India Navigates Rising Tensions as Iran Tightens Control Over the Strait of Hormuz

 


Iran’s Blockade Deepens Global Energy Market Instability

Iran’s tightening grip on the Strait of Hormuz has triggered shockwaves across global energy markets. Following U.S.–Israeli strikes on February 28, Tehran has intensified its maritime restrictions, affecting nearly 60% of commodity-bearing vessels transiting the route. The strategic chokepoint, critical for global oil and LNG shipments, has once again become a theatre of geopolitical brinkmanship.

Indian Vessels Defy Risk and Maintain Strategic Passages

Amid the rising uncertainty, India has emerged as a rare outlier—successfully maintaining passage for at least eight vessels despite the conflict zone. LPG carriers BW Tyr and BW Elm, carrying nearly 94,000 tonnes of LPG, safely passed through. Other Indian-flagged tankers—Pine Gas, Jag Vasant, Shivalik, and Nanda Devi—delivered over 185,000 tonnes of LPG to Gujarat ports, underscoring India’s determination to secure its energy flows. Indian Navy warships have been on standby, demonstrating New Delhi’s readiness to safeguard maritime assets.

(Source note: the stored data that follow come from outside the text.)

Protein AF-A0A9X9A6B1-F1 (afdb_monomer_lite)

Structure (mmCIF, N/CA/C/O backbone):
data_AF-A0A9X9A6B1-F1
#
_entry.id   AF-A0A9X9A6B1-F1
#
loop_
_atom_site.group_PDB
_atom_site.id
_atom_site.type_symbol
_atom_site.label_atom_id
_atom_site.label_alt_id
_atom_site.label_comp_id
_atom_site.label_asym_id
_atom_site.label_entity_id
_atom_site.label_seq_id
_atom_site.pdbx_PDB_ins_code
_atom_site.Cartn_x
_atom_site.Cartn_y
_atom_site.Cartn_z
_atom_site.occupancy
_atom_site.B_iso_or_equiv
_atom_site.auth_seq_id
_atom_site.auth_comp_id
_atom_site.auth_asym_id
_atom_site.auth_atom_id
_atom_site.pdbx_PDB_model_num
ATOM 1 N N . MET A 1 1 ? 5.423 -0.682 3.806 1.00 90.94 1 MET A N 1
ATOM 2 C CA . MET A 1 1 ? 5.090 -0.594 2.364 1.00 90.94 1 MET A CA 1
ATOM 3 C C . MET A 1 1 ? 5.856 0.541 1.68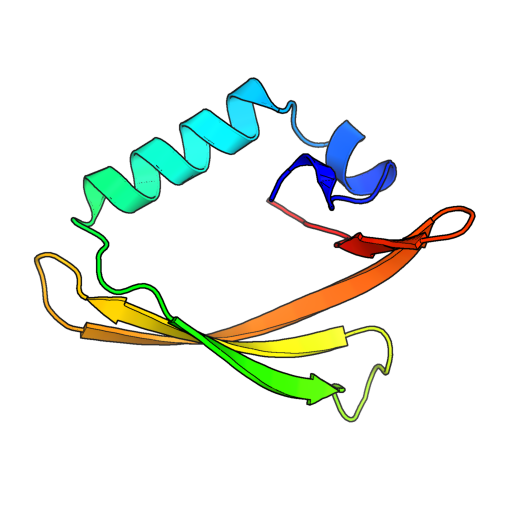7 1.00 90.94 1 MET A C 1
ATOM 5 O O . MET A 1 1 ? 6.672 0.223 0.837 1.00 90.94 1 MET A O 1
ATOM 9 N N . TYR A 1 2 ? 5.703 1.807 2.109 1.00 96.25 2 TYR A N 1
ATOM 10 C CA . TYR A 1 2 ? 6.369 2.972 1.488 1.00 96.25 2 TYR A CA 1
ATOM 11 C C . TYR A 1 2 ? 7.875 2.800 1.189 1.00 96.25 2 TYR A C 1
ATOM 13 O O . TYR A 1 2 ? 8.367 3.191 0.134 1.00 96.25 2 TYR A O 1
ATOM 21 N N . ASP A 1 3 ? 8.633 2.167 2.087 1.00 95.06 3 ASP A N 1
ATOM 22 C CA . ASP A 1 3 ? 10.085 2.004 1.913 1.00 95.06 3 ASP A CA 1
ATOM 23 C C . ASP A 1 3 ? 10.459 1.072 0.725 1.00 95.06 3 ASP A C 1
ATOM 25 O O . ASP A 1 3 ? 11.573 1.145 0.185 1.00 95.06 3 ASP A O 1
ATOM 29 N N . HIS A 1 4 ? 9.507 0.256 0.254 1.00 94.31 4 HIS A N 1
ATOM 30 C CA . HIS A 1 4 ? 9.621 -0.603 -0.932 1.00 94.31 4 HIS A CA 1
ATOM 31 C C . HIS A 1 4 ? 9.210 0.084 -2.242 1.00 94.31 4 HIS A C 1
ATOM 33 O O . HIS A 1 4 ? 9.321 -0.539 -3.297 1.00 94.31 4 HIS A O 1
ATOM 39 N N . LEU A 1 5 ? 8.769 1.344 -2.201 1.00 95.44 5 LEU A N 1
ATOM 40 C CA . LEU A 1 5 ? 8.472 2.113 -3.408 1.00 95.44 5 LEU A CA 1
ATOM 41 C C . LEU A 1 5 ? 9.752 2.502 -4.159 1.00 95.44 5 LEU A C 1
ATOM 43 O O . LEU A 1 5 ? 10.803 2.711 -3.533 1.00 95.44 5 LEU A O 1
ATOM 47 N N . SER A 1 6 ? 9.641 2.597 -5.485 1.00 95.25 6 SER A N 1
ATOM 48 C CA . SER A 1 6 ? 10.692 3.088 -6.381 1.00 95.25 6 SER A CA 1
ATOM 49 C C . SER A 1 6 ? 11.025 4.552 -6.084 1.00 95.25 6 SER A C 1
ATOM 51 O O . SER A 1 6 ? 10.186 5.303 -5.570 1.00 95.25 6 SER A O 1
ATOM 53 N N . ASP A 1 7 ? 12.235 4.992 -6.431 1.00 94.00 7 ASP A N 1
ATOM 54 C CA . ASP A 1 7 ? 12.597 6.412 -6.337 1.00 94.00 7 ASP A CA 1
ATOM 55 C C . ASP A 1 7 ? 11.679 7.303 -7.197 1.00 94.00 7 ASP A C 1
ATOM 57 O O . ASP A 1 7 ? 11.424 8.454 -6.846 1.00 94.00 7 ASP A O 1
ATOM 61 N N . HIS A 1 8 ? 11.137 6.770 -8.298 1.00 93.06 8 HIS A N 1
ATOM 62 C CA . HIS A 1 8 ? 10.119 7.441 -9.108 1.00 93.06 8 HIS A CA 1
ATOM 63 C C . HIS A 1 8 ? 8.813 7.643 -8.322 1.00 93.06 8 HIS A C 1
ATOM 65 O O . HIS A 1 8 ? 8.365 8.779 -8.164 1.00 93.06 8 HIS A O 1
ATOM 71 N N . ALA A 1 9 ? 8.253 6.581 -7.742 1.00 94.88 9 ALA A N 1
ATOM 72 C CA . ALA A 1 9 ? 7.023 6.652 -6.958 1.00 94.88 9 ALA A CA 1
ATOM 73 C C . ALA A 1 9 ? 7.165 7.581 -5.739 1.00 94.88 9 ALA A C 1
ATOM 75 O O . ALA A 1 9 ? 6.276 8.388 -5.463 1.00 94.88 9 ALA A O 1
ATOM 76 N N . LYS A 1 10 ? 8.313 7.556 -5.049 1.00 95.69 10 LYS A N 1
ATOM 77 C CA . LYS A 1 10 ? 8.593 8.430 -3.892 1.00 95.69 10 LYS A CA 1
ATOM 78 C C . LYS A 1 10 ? 8.696 9.920 -4.235 1.00 95.69 10 LYS A C 1
ATOM 80 O O . LYS A 1 10 ? 8.607 10.744 -3.332 1.00 95.69 10 LYS A O 1
ATOM 85 N N . LYS A 1 11 ? 8.871 10.291 -5.510 1.00 94.94 11 LYS A N 1
ATOM 86 C CA . LYS A 1 11 ? 8.774 11.698 -5.949 1.00 94.94 11 LYS A CA 1
ATOM 87 C C . LYS A 1 11 ? 7.327 12.182 -6.038 1.00 94.94 11 LYS A C 1
ATOM 89 O O . LYS A 1 11 ? 7.099 13.384 -5.978 1.00 94.94 11 LYS A O 1
ATOM 94 N N . SER A 1 12 ? 6.372 11.265 -6.199 1.00 94.88 12 SER A N 1
ATOM 95 C CA . SER A 1 12 ? 4.950 11.593 -6.362 1.00 94.88 12 SER A CA 1
ATOM 96 C C . SER A 1 12 ? 4.194 11.741 -5.039 1.00 94.88 12 SER A C 1
ATOM 98 O O . SER A 1 12 ? 3.137 12.365 -5.013 1.00 94.88 12 SER A O 1
ATOM 100 N N . ILE A 1 13 ? 4.715 11.174 -3.946 1.00 96.38 13 ILE A N 1
ATOM 101 C CA . ILE A 1 13 ? 4.077 11.215 -2.629 1.00 96.38 13 ILE A CA 1
ATOM 102 C C . ILE A 1 13 ? 5.122 11.094 -1.519 1.00 96.38 13 ILE A C 1
ATOM 104 O O . ILE A 1 13 ? 6.047 10.286 -1.617 1.00 96.38 13 ILE A O 1
ATOM 108 N N . SER A 1 14 ? 4.967 11.855 -0.436 1.00 97.00 14 SER A N 1
ATOM 109 C CA . SER A 1 14 ? 5.812 11.699 0.751 1.00 97.00 14 SER A CA 1
ATOM 110 C C . SER A 1 14 ? 5.393 10.501 1.613 1.00 97.00 14 SER A C 1
ATOM 112 O O . SER A 1 14 ? 4.256 10.029 1.566 1.00 97.00 14 SER A O 1
ATOM 114 N N . LYS A 1 15 ? 6.288 10.039 2.500 1.00 97.69 15 LYS A N 1
ATOM 115 C CA . LYS A 1 15 ? 5.982 8.961 3.463 1.00 97.69 15 LYS A CA 1
ATOM 116 C C . LYS A 1 15 ? 4.788 9.301 4.353 1.00 97.69 15 LYS A C 1
ATOM 118 O O . LYS A 1 15 ? 3.986 8.420 4.665 1.00 97.69 15 LYS A O 1
ATOM 123 N N . LYS A 1 16 ? 4.691 10.568 4.764 1.00 97.88 16 LYS A N 1
ATOM 124 C CA . LYS A 1 16 ? 3.613 11.067 5.616 1.00 97.88 16 LYS A CA 1
ATOM 125 C C . LYS A 1 16 ? 2.280 11.005 4.876 1.00 97.88 16 LYS A C 1
ATOM 127 O O . LYS A 1 16 ? 1.379 10.320 5.341 1.00 97.88 16 LYS A O 1
ATOM 132 N N . GLU A 1 17 ? 2.195 11.619 3.698 1.00 97.56 17 GLU A N 1
ATOM 133 C CA . GLU A 1 17 ? 0.974 11.619 2.878 1.00 97.56 17 GLU A CA 1
ATOM 134 C C . GLU A 1 17 ? 0.541 10.203 2.502 1.00 97.56 17 GLU A C 1
ATOM 136 O O . GLU A 1 17 ? -0.636 9.868 2.603 1.00 97.56 17 GLU A O 1
ATOM 141 N N . PHE A 1 18 ? 1.494 9.349 2.124 1.00 97.69 18 PHE A N 1
ATOM 142 C CA . PHE A 1 18 ? 1.231 7.951 1.809 1.00 97.69 18 PHE A CA 1
ATOM 143 C C . PHE A 1 18 ? 0.597 7.226 3.001 1.00 97.69 18 PHE A C 1
ATOM 145 O O . PHE A 1 18 ? -0.439 6.575 2.864 1.00 97.69 18 PHE A O 1
ATOM 152 N N . THR A 1 19 ? 1.208 7.345 4.182 1.00 97.38 19 THR A N 1
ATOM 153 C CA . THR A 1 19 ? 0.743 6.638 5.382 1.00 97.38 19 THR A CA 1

Geopolitical Stakes Rise as Iran Threatens New Maritime Fronts

The crisis deepened further when Iranian Parliament Speaker Mohammad Bagher Ghalibaf hinted at potentially disrupting the Bab el-Mandeb Strait—a second major chokepoint vital to global trade. Such escalation would intensify supply chain risks and expand the conflict’s geographic footprint. India’s continued transit success reflects diplomatic engagement with Tehran, yet the broader regional implications remain deeply concerning as the Iran war enters its sixth week.